• _EXERCISE AIM_: Extract all lines that hold "GOLD" from the records below.

• _TASK INPUTS_:
==============================

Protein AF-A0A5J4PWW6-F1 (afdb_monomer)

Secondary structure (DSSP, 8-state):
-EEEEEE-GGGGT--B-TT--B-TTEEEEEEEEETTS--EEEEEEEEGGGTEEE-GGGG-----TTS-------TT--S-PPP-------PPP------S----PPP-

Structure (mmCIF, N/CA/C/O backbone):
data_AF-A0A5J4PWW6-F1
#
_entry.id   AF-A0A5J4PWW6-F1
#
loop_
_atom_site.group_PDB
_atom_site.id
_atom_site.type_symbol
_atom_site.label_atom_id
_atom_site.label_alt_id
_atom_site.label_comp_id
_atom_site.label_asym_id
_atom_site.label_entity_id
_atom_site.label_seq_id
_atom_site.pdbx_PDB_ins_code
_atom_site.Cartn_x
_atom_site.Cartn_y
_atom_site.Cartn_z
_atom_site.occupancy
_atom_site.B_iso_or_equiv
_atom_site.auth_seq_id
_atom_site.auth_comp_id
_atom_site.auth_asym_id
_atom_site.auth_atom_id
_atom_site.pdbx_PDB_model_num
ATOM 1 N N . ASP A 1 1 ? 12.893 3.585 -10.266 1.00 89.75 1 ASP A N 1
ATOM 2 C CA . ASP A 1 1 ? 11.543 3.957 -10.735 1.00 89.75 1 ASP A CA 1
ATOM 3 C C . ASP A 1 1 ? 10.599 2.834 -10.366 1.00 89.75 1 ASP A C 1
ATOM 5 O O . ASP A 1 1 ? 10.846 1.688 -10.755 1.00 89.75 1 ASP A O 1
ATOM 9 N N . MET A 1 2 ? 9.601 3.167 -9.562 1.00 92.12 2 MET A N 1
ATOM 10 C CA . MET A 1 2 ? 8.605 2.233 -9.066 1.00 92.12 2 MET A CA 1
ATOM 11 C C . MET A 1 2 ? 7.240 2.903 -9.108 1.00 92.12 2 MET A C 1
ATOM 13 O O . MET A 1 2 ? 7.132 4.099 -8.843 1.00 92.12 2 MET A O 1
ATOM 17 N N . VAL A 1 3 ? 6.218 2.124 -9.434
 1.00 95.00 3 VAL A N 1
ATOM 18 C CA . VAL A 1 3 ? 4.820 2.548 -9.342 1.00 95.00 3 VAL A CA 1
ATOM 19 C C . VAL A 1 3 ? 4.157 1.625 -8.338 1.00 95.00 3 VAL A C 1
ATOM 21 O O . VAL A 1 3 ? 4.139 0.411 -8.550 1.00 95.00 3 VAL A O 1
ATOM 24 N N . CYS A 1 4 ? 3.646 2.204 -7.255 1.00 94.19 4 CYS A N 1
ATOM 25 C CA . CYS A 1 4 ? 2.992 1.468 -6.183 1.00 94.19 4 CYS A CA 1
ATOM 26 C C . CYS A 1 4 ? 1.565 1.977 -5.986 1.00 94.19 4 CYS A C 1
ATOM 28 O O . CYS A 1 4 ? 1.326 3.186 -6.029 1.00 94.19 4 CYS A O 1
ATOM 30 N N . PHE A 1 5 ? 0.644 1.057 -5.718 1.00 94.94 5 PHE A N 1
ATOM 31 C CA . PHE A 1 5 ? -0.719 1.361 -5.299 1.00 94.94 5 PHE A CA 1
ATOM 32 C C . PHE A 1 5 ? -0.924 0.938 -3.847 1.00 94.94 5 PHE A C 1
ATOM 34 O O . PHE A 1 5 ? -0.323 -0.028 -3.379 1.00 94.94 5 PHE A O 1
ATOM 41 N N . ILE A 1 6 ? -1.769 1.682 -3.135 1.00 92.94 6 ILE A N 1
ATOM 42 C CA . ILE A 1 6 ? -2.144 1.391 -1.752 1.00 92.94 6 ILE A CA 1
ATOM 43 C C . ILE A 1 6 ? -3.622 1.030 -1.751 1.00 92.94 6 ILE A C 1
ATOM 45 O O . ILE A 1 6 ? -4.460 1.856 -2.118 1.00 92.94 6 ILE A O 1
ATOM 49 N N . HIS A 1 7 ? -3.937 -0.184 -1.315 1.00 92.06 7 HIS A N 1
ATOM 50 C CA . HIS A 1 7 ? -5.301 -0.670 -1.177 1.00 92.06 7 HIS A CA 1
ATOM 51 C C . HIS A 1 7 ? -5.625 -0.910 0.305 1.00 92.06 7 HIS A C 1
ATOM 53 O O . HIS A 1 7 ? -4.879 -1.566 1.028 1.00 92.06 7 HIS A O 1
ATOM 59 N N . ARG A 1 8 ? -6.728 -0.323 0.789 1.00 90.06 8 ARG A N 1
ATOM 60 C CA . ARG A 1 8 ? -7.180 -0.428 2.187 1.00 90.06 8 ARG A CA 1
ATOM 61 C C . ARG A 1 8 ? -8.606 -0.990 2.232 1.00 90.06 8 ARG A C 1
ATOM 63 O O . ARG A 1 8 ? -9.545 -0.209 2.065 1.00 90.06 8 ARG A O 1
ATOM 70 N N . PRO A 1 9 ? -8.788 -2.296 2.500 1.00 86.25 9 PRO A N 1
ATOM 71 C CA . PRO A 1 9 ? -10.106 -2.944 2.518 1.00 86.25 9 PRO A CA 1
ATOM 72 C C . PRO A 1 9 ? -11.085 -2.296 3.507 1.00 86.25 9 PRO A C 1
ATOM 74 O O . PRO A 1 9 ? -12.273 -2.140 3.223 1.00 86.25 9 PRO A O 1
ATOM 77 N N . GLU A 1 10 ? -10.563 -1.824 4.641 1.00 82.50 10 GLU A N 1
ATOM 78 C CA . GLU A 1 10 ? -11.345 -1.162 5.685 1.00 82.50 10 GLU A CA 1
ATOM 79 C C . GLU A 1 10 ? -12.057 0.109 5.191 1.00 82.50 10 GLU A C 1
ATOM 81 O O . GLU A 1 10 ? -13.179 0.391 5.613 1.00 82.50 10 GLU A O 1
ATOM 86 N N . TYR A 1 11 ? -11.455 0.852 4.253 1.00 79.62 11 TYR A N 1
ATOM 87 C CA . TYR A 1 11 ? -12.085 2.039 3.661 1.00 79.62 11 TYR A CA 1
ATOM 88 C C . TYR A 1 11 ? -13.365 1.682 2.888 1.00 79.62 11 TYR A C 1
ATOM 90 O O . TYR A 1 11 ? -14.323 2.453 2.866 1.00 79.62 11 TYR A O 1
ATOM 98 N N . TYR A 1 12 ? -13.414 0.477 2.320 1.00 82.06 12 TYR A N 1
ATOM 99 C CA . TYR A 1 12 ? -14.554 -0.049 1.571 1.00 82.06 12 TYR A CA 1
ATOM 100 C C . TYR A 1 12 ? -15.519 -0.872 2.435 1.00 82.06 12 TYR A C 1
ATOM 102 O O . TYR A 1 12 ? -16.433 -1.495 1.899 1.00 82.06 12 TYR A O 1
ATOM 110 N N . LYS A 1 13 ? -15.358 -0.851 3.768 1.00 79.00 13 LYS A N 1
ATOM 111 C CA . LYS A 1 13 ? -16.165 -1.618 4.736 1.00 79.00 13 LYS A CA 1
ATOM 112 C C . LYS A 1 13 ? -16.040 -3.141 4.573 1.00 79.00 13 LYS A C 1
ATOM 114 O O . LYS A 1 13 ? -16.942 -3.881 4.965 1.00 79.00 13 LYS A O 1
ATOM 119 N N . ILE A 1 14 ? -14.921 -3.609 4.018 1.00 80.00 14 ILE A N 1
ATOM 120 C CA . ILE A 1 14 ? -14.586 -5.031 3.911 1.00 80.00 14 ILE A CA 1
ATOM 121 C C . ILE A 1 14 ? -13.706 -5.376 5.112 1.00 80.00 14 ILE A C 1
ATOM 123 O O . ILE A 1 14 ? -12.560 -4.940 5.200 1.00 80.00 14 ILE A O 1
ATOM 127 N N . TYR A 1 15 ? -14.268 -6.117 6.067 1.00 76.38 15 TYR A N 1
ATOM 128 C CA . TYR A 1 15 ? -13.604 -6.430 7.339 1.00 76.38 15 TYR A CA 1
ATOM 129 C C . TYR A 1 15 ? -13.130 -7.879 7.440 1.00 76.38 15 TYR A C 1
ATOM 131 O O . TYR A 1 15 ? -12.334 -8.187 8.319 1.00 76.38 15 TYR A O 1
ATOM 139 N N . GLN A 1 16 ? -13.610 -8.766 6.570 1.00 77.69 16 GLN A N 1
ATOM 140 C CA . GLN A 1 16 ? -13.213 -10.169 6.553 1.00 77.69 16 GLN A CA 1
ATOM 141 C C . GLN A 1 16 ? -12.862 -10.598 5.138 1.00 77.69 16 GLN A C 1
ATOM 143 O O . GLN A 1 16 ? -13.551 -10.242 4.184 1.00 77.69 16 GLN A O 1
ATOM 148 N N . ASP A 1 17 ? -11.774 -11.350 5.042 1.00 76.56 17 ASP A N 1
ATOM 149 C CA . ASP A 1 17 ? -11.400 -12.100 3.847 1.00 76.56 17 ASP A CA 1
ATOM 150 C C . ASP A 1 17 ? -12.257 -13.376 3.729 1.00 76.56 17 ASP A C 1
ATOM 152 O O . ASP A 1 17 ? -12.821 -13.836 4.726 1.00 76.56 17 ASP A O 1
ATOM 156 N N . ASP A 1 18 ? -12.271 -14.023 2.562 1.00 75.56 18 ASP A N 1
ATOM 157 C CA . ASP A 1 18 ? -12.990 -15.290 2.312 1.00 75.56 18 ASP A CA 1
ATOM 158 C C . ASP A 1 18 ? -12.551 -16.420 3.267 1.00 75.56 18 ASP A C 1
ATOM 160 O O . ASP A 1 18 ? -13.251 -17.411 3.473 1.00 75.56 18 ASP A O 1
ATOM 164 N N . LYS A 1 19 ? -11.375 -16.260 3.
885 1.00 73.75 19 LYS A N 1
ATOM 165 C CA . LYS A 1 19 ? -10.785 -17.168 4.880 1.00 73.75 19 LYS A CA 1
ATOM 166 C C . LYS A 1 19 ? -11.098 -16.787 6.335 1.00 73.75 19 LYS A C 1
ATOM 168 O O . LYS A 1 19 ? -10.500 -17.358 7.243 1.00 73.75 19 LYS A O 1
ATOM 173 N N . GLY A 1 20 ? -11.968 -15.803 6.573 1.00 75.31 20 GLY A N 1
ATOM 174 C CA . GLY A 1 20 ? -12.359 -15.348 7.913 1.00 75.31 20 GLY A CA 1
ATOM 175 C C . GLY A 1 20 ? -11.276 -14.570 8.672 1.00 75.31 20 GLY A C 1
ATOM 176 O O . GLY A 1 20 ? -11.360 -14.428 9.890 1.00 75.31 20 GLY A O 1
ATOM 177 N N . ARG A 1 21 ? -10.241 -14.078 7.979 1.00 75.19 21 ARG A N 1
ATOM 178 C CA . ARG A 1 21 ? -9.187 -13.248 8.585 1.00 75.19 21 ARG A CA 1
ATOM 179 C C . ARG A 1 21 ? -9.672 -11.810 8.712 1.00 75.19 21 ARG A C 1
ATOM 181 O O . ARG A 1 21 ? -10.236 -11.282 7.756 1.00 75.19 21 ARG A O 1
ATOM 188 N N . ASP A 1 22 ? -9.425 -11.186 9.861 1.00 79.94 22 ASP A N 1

==============================

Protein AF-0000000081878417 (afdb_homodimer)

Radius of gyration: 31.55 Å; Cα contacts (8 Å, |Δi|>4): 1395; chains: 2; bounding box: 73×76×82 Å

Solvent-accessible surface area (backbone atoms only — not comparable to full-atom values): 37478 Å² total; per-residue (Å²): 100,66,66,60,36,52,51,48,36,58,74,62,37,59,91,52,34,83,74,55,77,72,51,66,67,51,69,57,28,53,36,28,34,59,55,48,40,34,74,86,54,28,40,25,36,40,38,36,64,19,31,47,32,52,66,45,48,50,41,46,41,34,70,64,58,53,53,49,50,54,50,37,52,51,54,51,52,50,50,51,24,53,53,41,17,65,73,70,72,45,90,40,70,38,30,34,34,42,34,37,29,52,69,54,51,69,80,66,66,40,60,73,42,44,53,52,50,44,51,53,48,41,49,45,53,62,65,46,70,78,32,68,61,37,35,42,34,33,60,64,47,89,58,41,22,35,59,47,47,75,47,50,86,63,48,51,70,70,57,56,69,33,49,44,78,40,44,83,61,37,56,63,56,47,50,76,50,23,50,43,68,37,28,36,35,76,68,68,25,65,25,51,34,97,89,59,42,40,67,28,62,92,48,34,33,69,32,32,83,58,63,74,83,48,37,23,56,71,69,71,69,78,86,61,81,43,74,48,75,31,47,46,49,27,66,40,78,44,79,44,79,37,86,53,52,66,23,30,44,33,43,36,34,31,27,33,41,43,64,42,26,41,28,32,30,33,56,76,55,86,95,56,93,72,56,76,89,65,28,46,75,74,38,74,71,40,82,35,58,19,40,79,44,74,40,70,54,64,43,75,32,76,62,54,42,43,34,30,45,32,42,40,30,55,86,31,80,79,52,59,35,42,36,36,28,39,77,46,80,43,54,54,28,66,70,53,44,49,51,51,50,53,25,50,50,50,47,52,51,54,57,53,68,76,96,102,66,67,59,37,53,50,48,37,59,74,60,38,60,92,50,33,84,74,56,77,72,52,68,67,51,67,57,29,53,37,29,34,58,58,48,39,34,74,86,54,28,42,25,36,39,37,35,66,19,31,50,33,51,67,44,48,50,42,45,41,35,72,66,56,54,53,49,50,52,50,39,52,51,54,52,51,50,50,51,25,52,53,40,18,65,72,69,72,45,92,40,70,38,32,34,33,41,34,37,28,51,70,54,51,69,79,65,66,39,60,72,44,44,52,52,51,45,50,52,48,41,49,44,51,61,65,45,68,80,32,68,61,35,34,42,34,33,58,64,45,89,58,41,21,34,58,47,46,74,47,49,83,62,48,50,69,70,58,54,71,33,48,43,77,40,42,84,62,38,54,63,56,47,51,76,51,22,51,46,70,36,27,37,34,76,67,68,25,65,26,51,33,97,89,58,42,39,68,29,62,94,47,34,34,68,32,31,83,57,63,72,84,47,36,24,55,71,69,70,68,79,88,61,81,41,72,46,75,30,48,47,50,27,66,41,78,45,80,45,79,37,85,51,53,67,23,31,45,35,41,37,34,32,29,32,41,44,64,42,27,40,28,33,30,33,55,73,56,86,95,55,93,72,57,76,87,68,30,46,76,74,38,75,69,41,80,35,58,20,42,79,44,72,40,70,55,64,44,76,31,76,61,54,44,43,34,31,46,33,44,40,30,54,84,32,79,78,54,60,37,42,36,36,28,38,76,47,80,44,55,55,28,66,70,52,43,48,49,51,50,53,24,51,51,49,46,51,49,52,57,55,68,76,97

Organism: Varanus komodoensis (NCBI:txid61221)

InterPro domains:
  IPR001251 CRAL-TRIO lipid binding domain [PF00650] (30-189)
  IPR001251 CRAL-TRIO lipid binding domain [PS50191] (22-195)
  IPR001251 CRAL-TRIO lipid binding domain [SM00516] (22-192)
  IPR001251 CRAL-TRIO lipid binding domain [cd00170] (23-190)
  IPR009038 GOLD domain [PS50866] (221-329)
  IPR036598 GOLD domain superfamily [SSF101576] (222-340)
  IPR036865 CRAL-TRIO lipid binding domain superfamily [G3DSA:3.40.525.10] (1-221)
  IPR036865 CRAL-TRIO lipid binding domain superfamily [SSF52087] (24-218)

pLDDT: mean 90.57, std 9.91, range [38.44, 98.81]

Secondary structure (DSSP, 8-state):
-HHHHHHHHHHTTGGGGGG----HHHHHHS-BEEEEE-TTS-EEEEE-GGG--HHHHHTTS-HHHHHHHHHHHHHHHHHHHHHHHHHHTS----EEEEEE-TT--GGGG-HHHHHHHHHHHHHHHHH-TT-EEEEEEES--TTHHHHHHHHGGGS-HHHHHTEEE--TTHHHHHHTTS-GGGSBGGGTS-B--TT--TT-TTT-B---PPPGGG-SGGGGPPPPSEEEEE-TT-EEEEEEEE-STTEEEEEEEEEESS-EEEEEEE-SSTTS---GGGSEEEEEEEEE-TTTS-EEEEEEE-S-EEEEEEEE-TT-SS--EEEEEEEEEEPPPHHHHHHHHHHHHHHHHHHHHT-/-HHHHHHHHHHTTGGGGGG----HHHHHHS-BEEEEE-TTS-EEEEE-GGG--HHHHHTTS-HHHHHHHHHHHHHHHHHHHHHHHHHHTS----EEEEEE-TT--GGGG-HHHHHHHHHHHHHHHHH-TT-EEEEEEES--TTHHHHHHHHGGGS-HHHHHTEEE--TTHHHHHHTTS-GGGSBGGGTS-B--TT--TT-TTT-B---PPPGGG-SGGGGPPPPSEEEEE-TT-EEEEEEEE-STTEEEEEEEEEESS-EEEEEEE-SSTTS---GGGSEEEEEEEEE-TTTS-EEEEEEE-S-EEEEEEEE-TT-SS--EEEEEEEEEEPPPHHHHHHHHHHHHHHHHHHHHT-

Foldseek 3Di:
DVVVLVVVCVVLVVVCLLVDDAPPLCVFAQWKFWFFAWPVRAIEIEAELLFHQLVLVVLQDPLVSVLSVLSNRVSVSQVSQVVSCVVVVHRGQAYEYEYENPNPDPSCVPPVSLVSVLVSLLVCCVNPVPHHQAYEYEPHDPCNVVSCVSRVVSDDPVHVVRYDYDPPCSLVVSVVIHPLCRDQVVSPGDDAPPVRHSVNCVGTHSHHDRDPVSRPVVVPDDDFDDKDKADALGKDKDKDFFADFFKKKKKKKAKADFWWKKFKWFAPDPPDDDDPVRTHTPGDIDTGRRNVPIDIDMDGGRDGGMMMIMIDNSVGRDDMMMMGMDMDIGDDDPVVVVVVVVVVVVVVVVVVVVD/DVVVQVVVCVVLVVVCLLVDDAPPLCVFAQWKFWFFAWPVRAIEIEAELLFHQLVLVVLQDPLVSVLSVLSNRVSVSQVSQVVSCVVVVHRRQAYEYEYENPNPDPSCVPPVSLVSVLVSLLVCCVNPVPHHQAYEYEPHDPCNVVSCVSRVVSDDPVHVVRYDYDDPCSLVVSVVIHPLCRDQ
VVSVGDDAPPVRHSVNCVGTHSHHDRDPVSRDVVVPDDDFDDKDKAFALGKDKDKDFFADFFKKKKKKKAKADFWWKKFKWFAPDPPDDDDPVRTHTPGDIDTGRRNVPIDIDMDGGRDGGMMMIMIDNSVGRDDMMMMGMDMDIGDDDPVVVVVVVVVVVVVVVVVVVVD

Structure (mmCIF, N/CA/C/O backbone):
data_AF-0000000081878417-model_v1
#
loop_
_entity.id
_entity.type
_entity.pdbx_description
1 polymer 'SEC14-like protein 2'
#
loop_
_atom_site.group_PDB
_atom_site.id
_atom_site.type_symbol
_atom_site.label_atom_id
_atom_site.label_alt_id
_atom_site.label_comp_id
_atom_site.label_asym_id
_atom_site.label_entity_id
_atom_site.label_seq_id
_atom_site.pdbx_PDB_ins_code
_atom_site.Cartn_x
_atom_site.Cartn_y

==============================

• _RESULT OF THIS TASK_:
  IPR009038 GOLD domain [PS50866] (221-329)
  IPR036598 GOLD domain superfamily [SSF101576] (222-340)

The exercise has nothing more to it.